Beneath this line are the data; copy exactly the part of them that opens with the line containing "ATOM 74 C CA" and closes with the line containing "ATOM 103 O O", and only that part.

DATASET RECORDS Block Start

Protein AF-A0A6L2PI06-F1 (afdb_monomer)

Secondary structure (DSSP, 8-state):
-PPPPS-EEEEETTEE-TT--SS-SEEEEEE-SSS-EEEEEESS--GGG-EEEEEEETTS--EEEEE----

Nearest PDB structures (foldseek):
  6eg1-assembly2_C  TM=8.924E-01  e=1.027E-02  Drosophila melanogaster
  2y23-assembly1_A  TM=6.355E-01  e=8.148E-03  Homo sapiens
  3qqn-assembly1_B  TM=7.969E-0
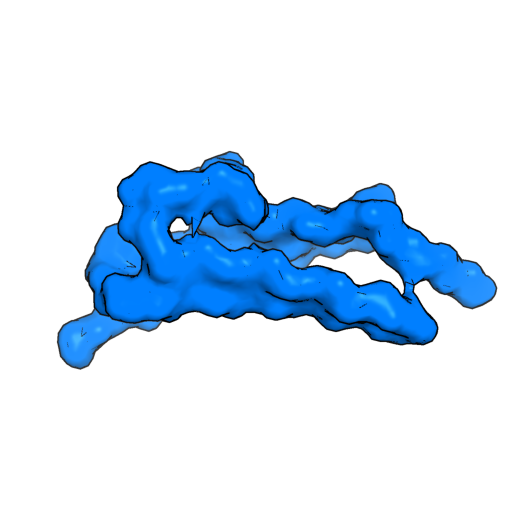1  e=9.795E-02  Homo sapiens
  7ol4-assembly1_A  TM=6.464E-01  e=1.308E-01  Mus musculus
  6o3o-assembly1_B  TM=5.604E-01  e=1.746E-01  Homo sapiens

Solvent-accessible surface area (backbone atoms only — not comparable to full-atom values): 4541 Å² total; per-residue (Å²): 132,86,76,66,61,90,47,73,47,40,25,51,72,88,40,74,50,73,81,49,65,86,83,48,59,58,48,66,52,74,48,84,47,104,66,66,49,74,47,81,46,72,52,88,78,46,65,84,70,36,42,42,39,32,46,38,38,74,79,53,80,68,51,77,46,79,44,82,53,79,135

Radius of gyration: 12.97 Å; Cα contacts (8 Å, |Δi|>4): 117; chains: 1; bounding box: 32×24×36 Å

InterPro domains:
  IPR007110 Immunoglobulin-like domain [PS50835] (1-66)
  IPR013783 Immunoglobulin-like fold [G3DSA:2.60.40.10] (1-67)
  IPR036179 Immunoglobulin-like domain superfamily [SSF48726] (3-61)
  IPR037448 Zwei Ig domain protein zig-8 [PTHR23279] (1-70)

Sequence (71 aa):
SPSPPQYVFWYHNEHMINYDTSRGGVSVSTEPGPKTHSRLIINHATHGDSGNYTCRASNTEADTIYVFVSK

Mean predicted aligned error: 3.43 Å

pLDDT: mean 92.59, std 6.65, range [54.03, 98.75]

Foldseek 3Di:
DDAWFPDKWKDFPNHTCCPDPPLHQWHWDWDDDPDIDIDITHPPDDQVSFGKIWIDTPPDDIDIDTDGDDD

Structure (mmCIF, N/CA/C/O backbone):
data_AF-A0A6L2PI06-F1
#
_entry.id   AF-A0A6L2PI06-F1
#
loop_
_atom_site.group_PDB
_atom_site.id
_atom_site.type_symbol
_atom_site.label_atom_id
_atom_site.label_alt_id
_atom_site.label_comp_id
_atom_site.label_asym_id
_atom_site.label_entity_id
_atom_site.label_seq_id
_atom_site.pdbx_PDB_ins_code
_atom_site.Cartn_x
_atom_site.Cartn_y
_atom_site.Cartn_z
_atom_site.occupancy
_atom_site.B_iso_or_equiv
_atom_site.auth_seq_id
_atom_site.auth_comp_id
_atom_site.auth_asym_id
_atom_site.auth_atom_id
_atom_site.pdbx_PDB_model_num
ATOM 1 N N . SER A 1 1 ? 19.567 -10.464 -15.394 1.00 54.03 1 SER A N 1
ATOM 2 C CA . SER A 1 1 ? 19.037 -9.604 -14.317 1.00 54.03 1 SER A CA 1
ATOM 3 C C . SER A 1 1 ? 17.542 -9.441 -14.516 1.00 54.03 1 SER A C 1
ATOM 5 O O . SER A 1 1 ? 17.161 -9.289 -15.673 1.00 54.03 1 SER A O 1
ATOM 7 N N . PRO A 1 2 ? 16.695 -9.529 -13.475 1.00 75.44 2 PRO A N 1
ATOM 8 C CA . PRO A 1 2 ? 15.255 -9.335 -13.643 1.00 75.44 2 PRO A CA 1
ATOM 9 C C . PRO A 1 2 ? 14.959 -7.900 -14.098 1.00 75.44 2 PRO A C 1
ATOM 11 O O . PRO A 1 2 ? 15.665 -6.966 -13.713 1.00 75.44 2 PRO A O 1
ATOM 14 N N . SER A 1 3 ? 13.940 -7.729 -14.940 1.00 85.19 3 SER A N 1
ATOM 15 C CA . SER A 1 3 ? 13.432 -6.4
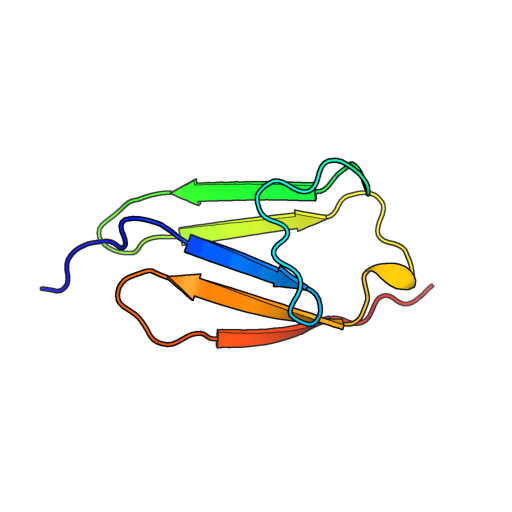06 -15.307 1.00 85.19 3 SER A CA 1
ATOM 16 C C . SER A 1 3 ? 12.693 -5.774 -14.120 1.00 85.19 3 SER A C 1
ATOM 18 O O . SER A 1 3 ? 12.114 -6.505 -13.315 1.00 85.19 3 SER A O 1
ATOM 20 N N . PRO A 1 4 ? 12.649 -4.439 -13.995 1.00 88.00 4 PRO A N 1
ATOM 21 C CA . PRO A 1 4 ? 11.753 -3.788 -13.043 1.00 88.00 4 PRO A CA 1
ATOM 22 C C . PRO A 1 4 ? 10.281 -4.165 -13.311 1.00 88.00 4 PRO A C 1
ATOM 24 O O . PRO A 1 4 ? 9.917 -4.356 -14.478 1.00 88.00 4 PRO A O 1
ATOM 27 N N . PRO A 1 5 ? 9.429 -4.289 -12.277 1.00 91.06 5 PRO A N 1
ATOM 28 C CA . PRO A 1 5 ? 7.990 -4.458 -12.463 1.00 91.06 5 PRO A CA 1
ATOM 29 C C . PRO A 1 5 ? 7.386 -3.274 -13.224 1.00 91.06 5 PRO A C 1
ATOM 31 O O . PRO A 1 5 ? 7.771 -2.125 -13.012 1.00 91.06 5 PRO A O 1
ATOM 34 N N . GLN A 1 6 ? 6.401 -3.549 -14.082 1.00 89.31 6 GLN A N 1
ATOM 35 C CA . GLN A 1 6 ? 5.661 -2.505 -14.802 1.00 89.31 6 GLN A CA 1
ATOM 36 C C . GLN A 1 6 ? 4.650 -1.791 -13.899 1.00 89.31 6 GLN A C 1
ATOM 38 O O . GLN A 1 6 ? 4.321 -0.630 -14.128 1.00 89.31 6 GLN A O 1
ATOM 43 N N . TYR A 1 7 ? 4.156 -2.483 -12.873 1.00 90.31 7 TYR A N 1
ATOM 44 C CA . TYR A 1 7 ? 3.218 -1.954 -11.892 1.00 90.31 7 TYR A CA 1
ATOM 45 C C . TYR A 1 7 ? 3.375 -2.670 -10.550 1.00 90.31 7 TYR A C 1
ATOM 47 O O . TYR A 1 7 ? 3.809 -3.825 -10.487 1.00 90.31 7 TYR A O 1
ATOM 55 N N . VAL A 1 8 ? 2.977 -1.975 -9.482 1.00 95.12 8 VAL A N 1
ATOM 56 C CA . VAL A 1 8 ? 2.833 -2.520 -8.129 1.00 95.12 8 VAL A CA 1
ATOM 57 C C . VAL A 1 8 ? 1.448 -2.150 -7.611 1.00 95.12 8 VAL A C 1
ATOM 59 O O . VAL A 1 8 ? 1.111 -0.969 -7.496 1.00 95.12 8 VAL A O 1
ATOM 62 N N . PHE A 1 9 ? 0.643 -3.161 -7.302 1.00 96.44 9 PHE A N 1
ATOM 63 C CA . PHE A 1 9 ? -0.664 -2.988 -6.683 1.00 96.44 9 PHE A CA 1
ATOM 64 C C . PHE A 1 9 ? -0.590 -3.215 -5.176 1.00 96.44 9 PHE A C 1
ATOM 66 O O . PHE A 1 9 ? 0.140 -4.086 -4.704 1.00 96.44 9 PHE A O 1
ATOM 73 N N . TRP A 1 10 ? -1.362 -2.424 -4.444 1.00 97.69 10 TRP A N 1
ATOM 74 C CA . TRP A 1 10 ? -1.572 -2.519 -3.011 1.00 97.69 10 TRP A CA 1
ATOM 75 C C . TRP A 1 10 ? -3.011 -2.933 -2.746 1.00 97.69 10 TRP A C 1
ATOM 77 O O . TRP A 1 10 ? -3.944 -2.381 -3.337 1.00 97.69 10 TRP A O 1
ATOM 87 N N . TYR A 1 11 ? -3.175 -3.883 -1.834 1.00 97.88 11 TYR A N 1
ATOM 88 C CA . TYR A 1 11 ? -4.471 -4.372 -1.385 1.00 97.88 11 TYR A CA 1
ATOM 89 C C . TYR A 1 11 ? -4.600 -4.205 0.126 1.00 97.88 11 TYR A C 1
ATOM 91 O O . TYR A 1 11 ? -3.633 -4.452 0.840 1.00 97.88 11 TYR A O 1
ATOM 99 N N . HIS A 1 12 ? -5.788 -3.829 0.599 1.00 97.88 12 HIS A N 1
ATOM 100 C CA . HIS A 1 12 ? -6.212 -3.902 1.999 1.00 97.88 12 HIS A CA 1
ATOM 101 C C . HIS A 1 12 ? -7.366 -4.901 2.102 1.00 97.88 12 HIS A C 1
ATOM 103 O O . HIS A 1 12 ? -8.406 -4.695 1.482 1.00 97.88 12 HIS A O 1
ATOM 109 N N . ASN A 1 13 ? -7.177 -6.002 2.835 1.00 97.12 13 ASN A N 1
ATOM 110 C CA . ASN A 1 13 ? -8.166 -7.084 2.979 1.00 97.12 13 ASN A CA 1
ATOM 111 C C . ASN A 1 13 ? -8.778 -7.531 1.630 1.00 97.12 13 ASN A C 1
ATOM 113 O O . ASN A 1 13 ? -9.997 -7.572 1.482 1.00 97.12 13 ASN A O 1
ATOM 117 N N . GLU A 1 14 ? -7.934 -7.830 0.637 1.00 95.56 14 GLU A N 1
ATOM 118 C CA . GLU A 1 14 ? -8.312 -8.193 -0.747 1.00 95.56 14 GLU A CA 1
ATOM 119 C C . GLU A 1 14 ? -8.882 -7.056 -1.620 1.00 95.56 14 GLU A C 1
ATOM 121 O O . GLU A 1 14 ? -9.076 -7.239 -2.824 1.00 95.56 14 GLU A O 1
ATOM 126 N N . HIS A 1 15 ? -9.101 -5.856 -1.076 1.00 95.00 15 HIS A N 1
ATOM 127 C CA . HIS A 1 15 ? -9.550 -4.698 -1.848 1.00 95.00 15 HIS A CA 1
ATOM 128 C C . HIS A 1 15 ? -8.365 -3.886 -2.378 1.00 95.00 15 HIS A C 1
ATOM 130 O O . HIS A 1 15 ? -7.497 -3.484 -1.612 1.00 95.00 15 HIS A O 1
ATOM 136 N N . MET A 1 16 ? -8.312 -3.622 -3.687 1.00 95.06 16 MET A N 1
ATOM 137 C CA . MET A 1 16 ? -7.238 -2.816 -4.282 1.00 95.06 16 MET A CA 1
ATOM 138 C C . MET A 1 16 ? -7.396 -1.337 -3.905 1.00 95.06 16 MET A C 1
ATOM 140 O O . MET A 1 16 ? -8.427 -0.741 -4.199 1.00 95.06 16 MET A O 1
ATOM 144 N N . ILE A 1 17 ? -6.346 -0.723 -3.353 1.00 95.69 17 ILE A N 1
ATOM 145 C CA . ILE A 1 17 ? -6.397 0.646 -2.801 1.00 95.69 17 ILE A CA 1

DATASET RECORDS Block End

*WRITTEN RESPONSE*:
ATOM 74 C CA . TRP A 1 10 ? -1.572 -2.519 -3.011 1.00 97.69 10 TRP A CA 1
ATOM 75 C C . TRP A 1 10 ? -3.011 -2.933 -2.746 1.00 97.69 10 TRP A C 1
ATOM 77 O O . TRP A 1 10 ? -3.944 -2.381 -3.337 1.00 97.69 10 TRP A O 1
ATOM 87 N N . TYR A 1 11 ? -3.175 -3.883 -1.834 1.00 97.88 11 TYR A N 1
ATOM 88 C CA . TYR A 1 11 ? -4.471 -4.372 -1.385 1.00 97.88 11 TYR A CA 1
ATOM 89 C C . TYR A 1 11 ? -4.600 -4.205 0.126 1.00 97.88 11 TYR A C 1
ATOM 91 O O . TYR A 1 11 ? -3.633 -4.452 0.840 1.00 97.88 11 TYR A O 1
ATOM 99 N N . HIS A 1 12 ? -5.788 -3.829 0.599 1.00 97.88 12 HIS A N 1
ATOM 100 C CA . HIS A 1 12 ? -6.212 -3.902 1.999 1.00 97.88 12 HIS A CA 1
ATOM 101 C C . HIS A 1 12 ? -7.366 -4.901 2.102 1.00 97.88 12 HIS A C 1
ATOM 103 O O . HIS A 1 12 ? -8.406 -4.695 1.482 1.00 97.88 12 HIS A O 1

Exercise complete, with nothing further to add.